Plus précisément, la Convention veut ramener de 138 à 123 grammes de CO2/km le seuil d’émission de CO2 passible d’une surtaxe. Tout en supprimant le plafond du malus pour les véhicules émettant plus de 212 grammes. Ce n’est pas tout. Les citoyens tirés au sort devenus en quelques semaines des experts de la transition par la grâce d’une formation accélérée prodiguée par de nombreuses associations «bien intentionnées» entendent ajouter une autre taxe, en fonction cette fois du poids des véhicules. Avec un abattement prévu tout de même pour les familles nombreuses.
Même les modèles électriques d’entrée de gamme seraient touchés
Cela reviendrait selon les différents calculs effectués à ponctionner l’an prochain 4,4 milliards d’euros supplémentaires sur la vente d’automobiles, à savoir 3,2 milliards via le nouveau malus sur le CO2 et 1,2 milliard provenant de la nouvelle taxe sur le poids. Le montant des recettes a été calculé par les ministères de la Transition écologique et celui de l’Economie et des finances.
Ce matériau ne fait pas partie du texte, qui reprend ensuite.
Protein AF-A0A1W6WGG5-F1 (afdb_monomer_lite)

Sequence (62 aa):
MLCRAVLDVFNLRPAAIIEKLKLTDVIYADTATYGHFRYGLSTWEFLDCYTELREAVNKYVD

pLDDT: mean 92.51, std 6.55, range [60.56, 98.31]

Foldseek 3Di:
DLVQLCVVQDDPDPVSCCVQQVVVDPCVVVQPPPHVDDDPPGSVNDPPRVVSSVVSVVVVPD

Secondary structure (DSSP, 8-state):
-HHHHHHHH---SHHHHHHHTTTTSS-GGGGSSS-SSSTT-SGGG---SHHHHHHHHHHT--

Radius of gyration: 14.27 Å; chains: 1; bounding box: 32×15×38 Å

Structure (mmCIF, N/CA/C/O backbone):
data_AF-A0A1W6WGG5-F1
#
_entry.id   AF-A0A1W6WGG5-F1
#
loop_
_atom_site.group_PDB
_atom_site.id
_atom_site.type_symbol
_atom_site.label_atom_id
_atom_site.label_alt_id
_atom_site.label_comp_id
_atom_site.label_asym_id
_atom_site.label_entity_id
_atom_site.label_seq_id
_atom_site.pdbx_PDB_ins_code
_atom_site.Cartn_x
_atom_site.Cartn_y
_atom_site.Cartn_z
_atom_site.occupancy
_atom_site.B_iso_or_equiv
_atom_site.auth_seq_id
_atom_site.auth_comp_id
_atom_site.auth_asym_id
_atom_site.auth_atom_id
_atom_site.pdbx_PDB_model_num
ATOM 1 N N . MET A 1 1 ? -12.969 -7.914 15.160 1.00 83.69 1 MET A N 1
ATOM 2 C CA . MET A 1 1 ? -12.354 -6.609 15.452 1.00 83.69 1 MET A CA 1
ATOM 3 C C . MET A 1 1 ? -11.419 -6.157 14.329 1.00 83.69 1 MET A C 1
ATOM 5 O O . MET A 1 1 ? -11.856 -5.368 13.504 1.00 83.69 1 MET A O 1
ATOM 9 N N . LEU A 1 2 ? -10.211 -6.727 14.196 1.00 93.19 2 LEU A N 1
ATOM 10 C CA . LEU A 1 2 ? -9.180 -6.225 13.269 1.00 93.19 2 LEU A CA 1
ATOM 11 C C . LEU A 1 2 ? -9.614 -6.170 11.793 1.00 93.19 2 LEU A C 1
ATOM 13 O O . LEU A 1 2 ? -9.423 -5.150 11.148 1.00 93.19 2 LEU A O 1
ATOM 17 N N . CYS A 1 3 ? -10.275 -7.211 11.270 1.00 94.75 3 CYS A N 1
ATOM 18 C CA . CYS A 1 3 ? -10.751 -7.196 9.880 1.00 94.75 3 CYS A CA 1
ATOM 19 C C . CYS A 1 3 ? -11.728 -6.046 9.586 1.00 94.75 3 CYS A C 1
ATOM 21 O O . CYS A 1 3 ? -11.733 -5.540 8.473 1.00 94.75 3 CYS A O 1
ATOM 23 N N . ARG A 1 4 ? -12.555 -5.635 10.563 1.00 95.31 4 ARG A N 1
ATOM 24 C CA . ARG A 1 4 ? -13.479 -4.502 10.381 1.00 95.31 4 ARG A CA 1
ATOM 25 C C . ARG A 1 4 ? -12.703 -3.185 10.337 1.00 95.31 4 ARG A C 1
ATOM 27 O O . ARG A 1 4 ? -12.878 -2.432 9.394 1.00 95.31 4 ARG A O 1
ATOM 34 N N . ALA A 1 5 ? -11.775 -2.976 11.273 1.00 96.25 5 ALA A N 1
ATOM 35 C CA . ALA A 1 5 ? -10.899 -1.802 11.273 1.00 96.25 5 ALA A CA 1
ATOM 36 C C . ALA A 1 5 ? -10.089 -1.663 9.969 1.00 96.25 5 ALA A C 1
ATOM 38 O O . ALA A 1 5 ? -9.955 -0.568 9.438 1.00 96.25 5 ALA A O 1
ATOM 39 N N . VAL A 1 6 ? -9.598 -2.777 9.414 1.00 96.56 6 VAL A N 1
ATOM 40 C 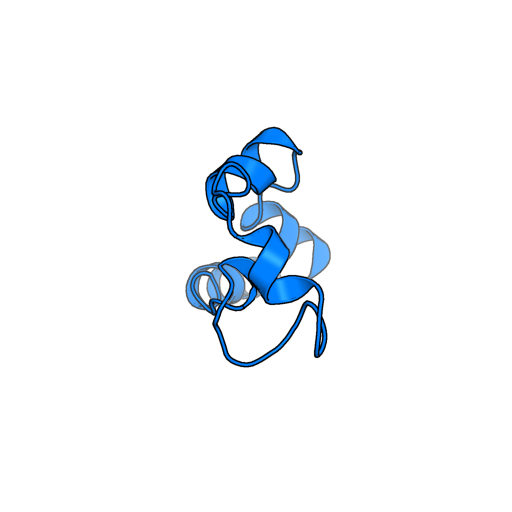CA . VAL A 1 6 ? -8.895 -2.783 8.119 1.00 96.56 6 VAL A CA 1
ATOM 41 C C . VAL A 1 6 ? -9.818 -2.339 6.983 1.00 96.56 6 VAL A C 1
ATOM 43 O O . VAL A 1 6 ? -9.416 -1.513 6.172 1.00 96.56 6 VAL A O 1
ATOM 46 N N . LEU A 1 7 ? -11.049 -2.851 6.919 1.00 96.62 7 LEU A N 1
ATOM 47 C CA . LEU A 1 7 ? -11.996 -2.486 5.860 1.00 96.62 7 LEU A CA 1
ATOM 48 C C . LEU A 1 7 ? -12.504 -1.039 5.971 1.00 96.62 7 LEU A C 1
ATOM 50 O O . LEU A 1 7 ? -12.889 -0.467 4.955 1.00 96.62 7 LEU A O 1
ATOM 54 N N . ASP A 1 8 ? -12.473 -0.448 7.167 1.00 96.06 8 ASP A N 1
ATOM 55 C CA . ASP A 1 8 ? -12.808 0.966 7.379 1.00 96.06 8 ASP A CA 1
ATOM 56 C C . ASP A 1 8 ? -11.720 1.911 6.842 1.00 96.06 8 ASP A C 1
ATOM 58 O O . ASP A 1 8 ? -12.029 3.014 6.395 1.00 96.06 8 ASP A O 1
ATOM 62 N N . VAL A 1 9 ? -10.452 1.488 6.879 1.00 97.38 9 VAL A N 1
ATOM 63 C CA . VAL A 1 9 ? -9.300 2.332 6.514 1.00 97.38 9 VAL A CA 1
ATOM 64 C C . VAL A 1 9 ? -8.829 2.080 5.085 1.00 97.38 9 VAL A C 1
ATOM 66 O O . VAL A 1 9 ? -8.490 3.016 4.361 1.00 97.38 9 VAL A O 1
ATOM 69 N N . PHE A 1 10 ? -8.815 0.822 4.647 1.00 97.62 10 PHE A N 1
ATOM 70 C CA . PHE A 1 10 ? -8.261 0.429 3.356 1.00 97.62 10 PHE A CA 1
ATOM 71 C C . PHE A 1 10 ? -9.367 0.090 2.356 1.00 97.62 10 PHE A C 1
ATOM 73 O O . PHE A 1 10 ? -10.081 -0.905 2.486 1.00 97.62 10 PHE A O 1
ATOM 80 N N . ASN A 1 11 ? -9.461 0.877 1.282 1.00 97.75 11 ASN A N 1
ATOM 81 C CA . ASN A 1 11 ? -10.333 0.559 0.156 1.00 97.75 11 ASN A CA 1
ATOM 82 C C . ASN A 1 11 ? -9.670 -0.487 -0.753 1.00 97.75 11 ASN A C 1
ATOM 84 O O . ASN A 1 11 ? -8.890 -0.155 -1.639 1.00 97.75 11 ASN A O 1
ATOM 88 N N . LEU A 1 12 ? -10.003 -1.760 -0.543 1.00 97.06 12 LEU A N 1
ATOM 89 C CA . LEU A 1 12 ? -9.381 -2.893 -1.242 1.00 97.06 12 LEU A CA 1
ATOM 90 C C . LEU A 1 12 ? -9.961 -3.173 -2.644 1.00 97.06 12 LEU A C 1
ATOM 92 O O . LEU A 1 12 ? -9.717 -4.232 -3.221 1.00 97.06 12 LEU A O 1
ATOM 96 N N . ARG A 1 13 ? -10.750 -2.253 -3.216 1.00 98.00 13 ARG A N 1
ATOM 97 C CA . ARG A 1 13 ? -11.215 -2.389 -4.606 1.00 98.00 13 ARG A CA 1
ATOM 98 C C . ARG A 1 13 ? -10.043 -2.162 -5.571 1.00 98.00 13 ARG A C 1
ATOM 100 O O . ARG A 1 13 ? -9.252 -1.253 -5.324 1.00 98.00 13 ARG A O 1
ATOM 107 N N . PRO A 1 14 ? -9.967 -2.873 -6.713 1.00 98.31 14 PRO A N 1
ATOM 108 C CA . PRO A 1 14 ? -8.827 -2.780 -7.630 1.00 98.31 14 PRO A CA 1
ATOM 109 C C . PRO A 1 14 ? -8.459 -1.349 -8.044 1.00 98.31 14 PRO A C 1
ATOM 111 O O . PRO A 1 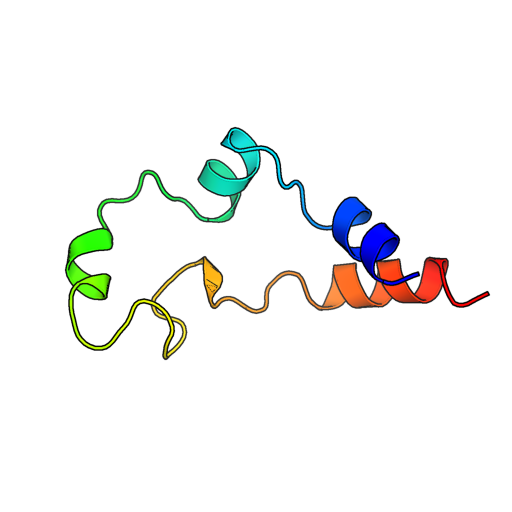14 ? -7.297 -0.966 -7.961 1.00 98.31 14 PRO A O 1
ATOM 114 N N . ALA A 1 15 ? -9.451 -0.533 -8.415 1.00 98.31 15 ALA A N 1
ATOM 115 C CA . ALA A 1 15 ? -9.218 0.858 -8.808 1.00 98.31 15 ALA A CA 1
ATOM 116 C C . ALA A 1 15 ? -8.634 1.707 -7.664 1.00 98.31 15 ALA A C 1
ATOM 118 O O . ALA A 1 15 ? -7.718 2.489 -7.889 1.00 98.31 15 ALA A O 1
ATOM 119 N N . ALA A 1 16 ? -9.116 1.508 -6.434 1.00 98.00 16 ALA A N 1
ATOM 120 C CA . ALA A 1 16 ? -8.627 2.239 -5.270 1.00 98.00 16 ALA A CA 1
ATOM 121 C C . ALA A 1 16 ? -7.207 1.805 -4.869 1.00 98.00 16 ALA A C 1
ATOM 123 O O . ALA A 1 16 ? -6.417 2.640 -4.441 1.00 98.00 16 ALA A O 1
ATOM 124 N N . ILE A 1 17 ? -6.855 0.527 -5.059 1.00 97.88 17 ILE A N 1
ATOM 125 C CA . ILE A 1 17 ? -5.485 0.029 -4.858 1.00 97.88 17 ILE A CA 1
ATOM 126 C C . ILE A 1 17 ? -4.529 0.674 -5.867 1.00 97.88 17 ILE A C 1
ATOM 128 O O . ILE A 1 17 ? -3.473 1.167 -5.475 1.00 97.88 17 ILE A O 1
ATOM 132 N N . ILE A 1 18 ? -4.907 0.698 -7.152 1.00 97.44 18 ILE A N 1
ATOM 133 C CA . ILE A 1 18 ? -4.105 1.323 -8.215 1.00 97.44 18 ILE A CA 1
ATOM 134 C C . ILE A 1 18 ? -3.853 2.799 -7.900 1.00 97.44 18 ILE A C 1
ATOM 136 O O . ILE A 1 18 ? -2.715 3.248 -7.998 1.00 97.44 18 ILE A O 1
ATOM 140 N N . GLU A 1 19 ? -4.893 3.527 -7.491 1.00 97.50 19 GLU A N 1
ATOM 141 C CA . GLU A 1 19 ? -4.805 4.943 -7.133 1.00 97.50 19 GLU A CA 1
ATOM 142 C C . GLU A 1 19 ? -3.936 5.169 -5.887 1.00 97.50 19 GLU A C 1
ATOM 144 O O . GLU A 1 19 ? -2.973 5.934 -5.938 1.00 97.50 19 GLU A O 1
ATOM 149 N N . LYS A 1 20 ? -4.223 4.466 -4.781 1.00 96.50 20 LYS A N 1
ATOM 150 C CA . LYS A 1 20 ? -3.518 4.633 -3.499 1.00 96.50 20 LYS A CA 1
ATOM 151 C C . LYS A 1 20 ? -2.026 4.328 -3.617 1.00 96.50 20 LYS A C 1
ATOM 153 O O . LYS A 1 20 ? -1.213 5.036 -3.029 1.00 96.50 20 LYS A O 1
ATOM 158 N N . LEU A 1 21 ? -1.670 3.286 -4.369 1.00 95.94 21 LEU A N 1
ATOM 159 C CA . LEU A 1 21 ? -0.286 2.844 -4.540 1.00 95.94 21 LEU A CA 1
ATOM 160 C C . LEU A 1 21 ? 0.377 3.399 -5.808 1.00 95.94 21 LEU A C 1
ATOM 162 O O . LEU A 1 21 ? 1.530 3.069 -6.068 1.00 95.94 21 LEU A O 1
ATOM 166 N N . LYS A 1 22 ? -0.313 4.230 -6.597 1.00 95.81 22 LYS A N 1
ATOM 167 C CA . LYS A 1 22 ? 0.195 4.779 -7.867 1.00 95.81 22 LYS A CA 1
ATOM 168 C C . LYS A 1 22 ? 0.741 3.705 -8.817 1.00 95.81 22 LYS A C 1
ATOM 170 O O . LYS A 1 22 ? 1.795 3.855 -9.426 1.00 95.81 22 LYS A O 1
ATOM 175 N N . LEU A 1 23 ? 0.011 2.600 -8.970 1.00 95.94 23 LEU A N 1
ATOM 176 C CA . LEU A 1 23 ? 0.474 1.450 -9.764 1.00 95.94 23 LEU A CA 1
ATOM 177 C C . LEU A 1 23 ? 0.502 1.716 -11.278 1.00 95.94 23 LEU A C 1
ATOM 179 O O . LEU A 1 23 ? 0.908 0.859 -12.046 1.00 95.94 23 LEU A O 1
ATOM 183 N N . THR A 1 24 ? 0.064 2.881 -11.745 1.00 96.06 24 THR A N 1
ATOM 184 C CA . THR A 1 24 ? 0.236 3.277 -13.151 1.00 96.06 24 THR A CA 1
ATOM 185 C C . THR A 1 24 ? 1.635 3.813 -13.452 1.00 96.06 24 THR A C 1
ATOM 187 O O . THR A 1 24 ? 1.957 4.030 -14.619 1.00 96.06 24 THR A O 1
ATOM 190 N N . ASP A 1 25 ? 2.458 4.032 -12.424 1.00 92.25 25 ASP A N 1
ATOM 191 C CA . ASP A 1 25 ? 3.827 4.503 -12.584 1.00 92.25 25 ASP A CA 1
ATOM 192 C C . ASP A 1 25 ? 4.731 3.371 -13.102 1.00 92.25 25 ASP A C 1
ATOM 194 O O . ASP A 1 25 ? 4.596 2.200 -12.737 1.00 92.25 25 ASP A O 1
ATOM 198 N N . VAL A 1 26 ? 5.693 3.712 -13.962 1.00 88.19 26 VAL A N 1
ATOM 199 C CA . VAL A 1 26 ? 6.616 2.736 -14.567 1.00 88.19 26 VAL A CA 1
ATOM 200 C C . VAL A 1 26 ? 7.763 2.424 -13.596 1.00 88.19 26 VAL A C 1
ATOM 202 O O . VAL A 1 26 ? 8.899 2.827 -13.816 1.00 88.19 26 VAL A O 1
ATOM 205 N N . ILE A 1 27 ? 7.454 1.717 -12.503 1.00 86.94 27 ILE A N 1
ATOM 206 C CA . ILE A 1 27 ? 8.395 1.403 -11.400 1.00 86.94 27 ILE A CA 1
ATOM 207 C C . ILE A 1 27 ? 8.808 -0.078 -11.330 1.00 86.94 27 ILE A C 1
ATOM 209 O O . ILE A 1 27 ? 9.608 -0.483 -10.491 1.00 86.94 27 ILE A O 1
ATOM 213 N N . TYR A 1 28 ? 8.245 -0.929 -12.191 1.00 91.38 28 TYR A N 1
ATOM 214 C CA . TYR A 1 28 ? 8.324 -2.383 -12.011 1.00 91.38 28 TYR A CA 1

Et il ne faut pas croire que seuls les gros SUV seraient pénalisés. La taxation supplémentaire des véhicules commencerait à partir de 1,4 tonne… et toucherait fortement les voitures de cœur de gamme. En application de ce malus, une Porsche Cayenne de 1.985 kilos serait pénalisée d’un malus de 5.850 euros. Mais une Peugeot 5008 hybride rechargeable pesant 1.853 kilos serait elle aussi pénalisée d’un malus s’élevant à 4.530 euros. Elle bénéficie actuellement d’un bonus écologique à l’achat de 2.000 euros pour ses émissions de CO2 réduites. En suivant cette logique, une Renault Zoé 100% électrique pesant 1,5 tonne serait aussi sous le coup d’un malus au poids de 1.000 euros. Les batteries pèsent lourd…
Pour finir, le «en même temps» qui consiste à la fois à soutenir l’activité économique, l’emploi et la filière automobile et également à satisfaire les écologistes qui sont dans la détestation de l’automobile individuelle et veulent s’en débarrasser, est intenable et même absurde. La filière automobile a bénéficié fin mai d’un plan de soutien d’urgence des ventes de 8 milliards d’euros… A un moment donné, les contradictions deviennent insurmontables. Selon une formule célèbre de Pierre Mendès France, «gouverner c’est choisir».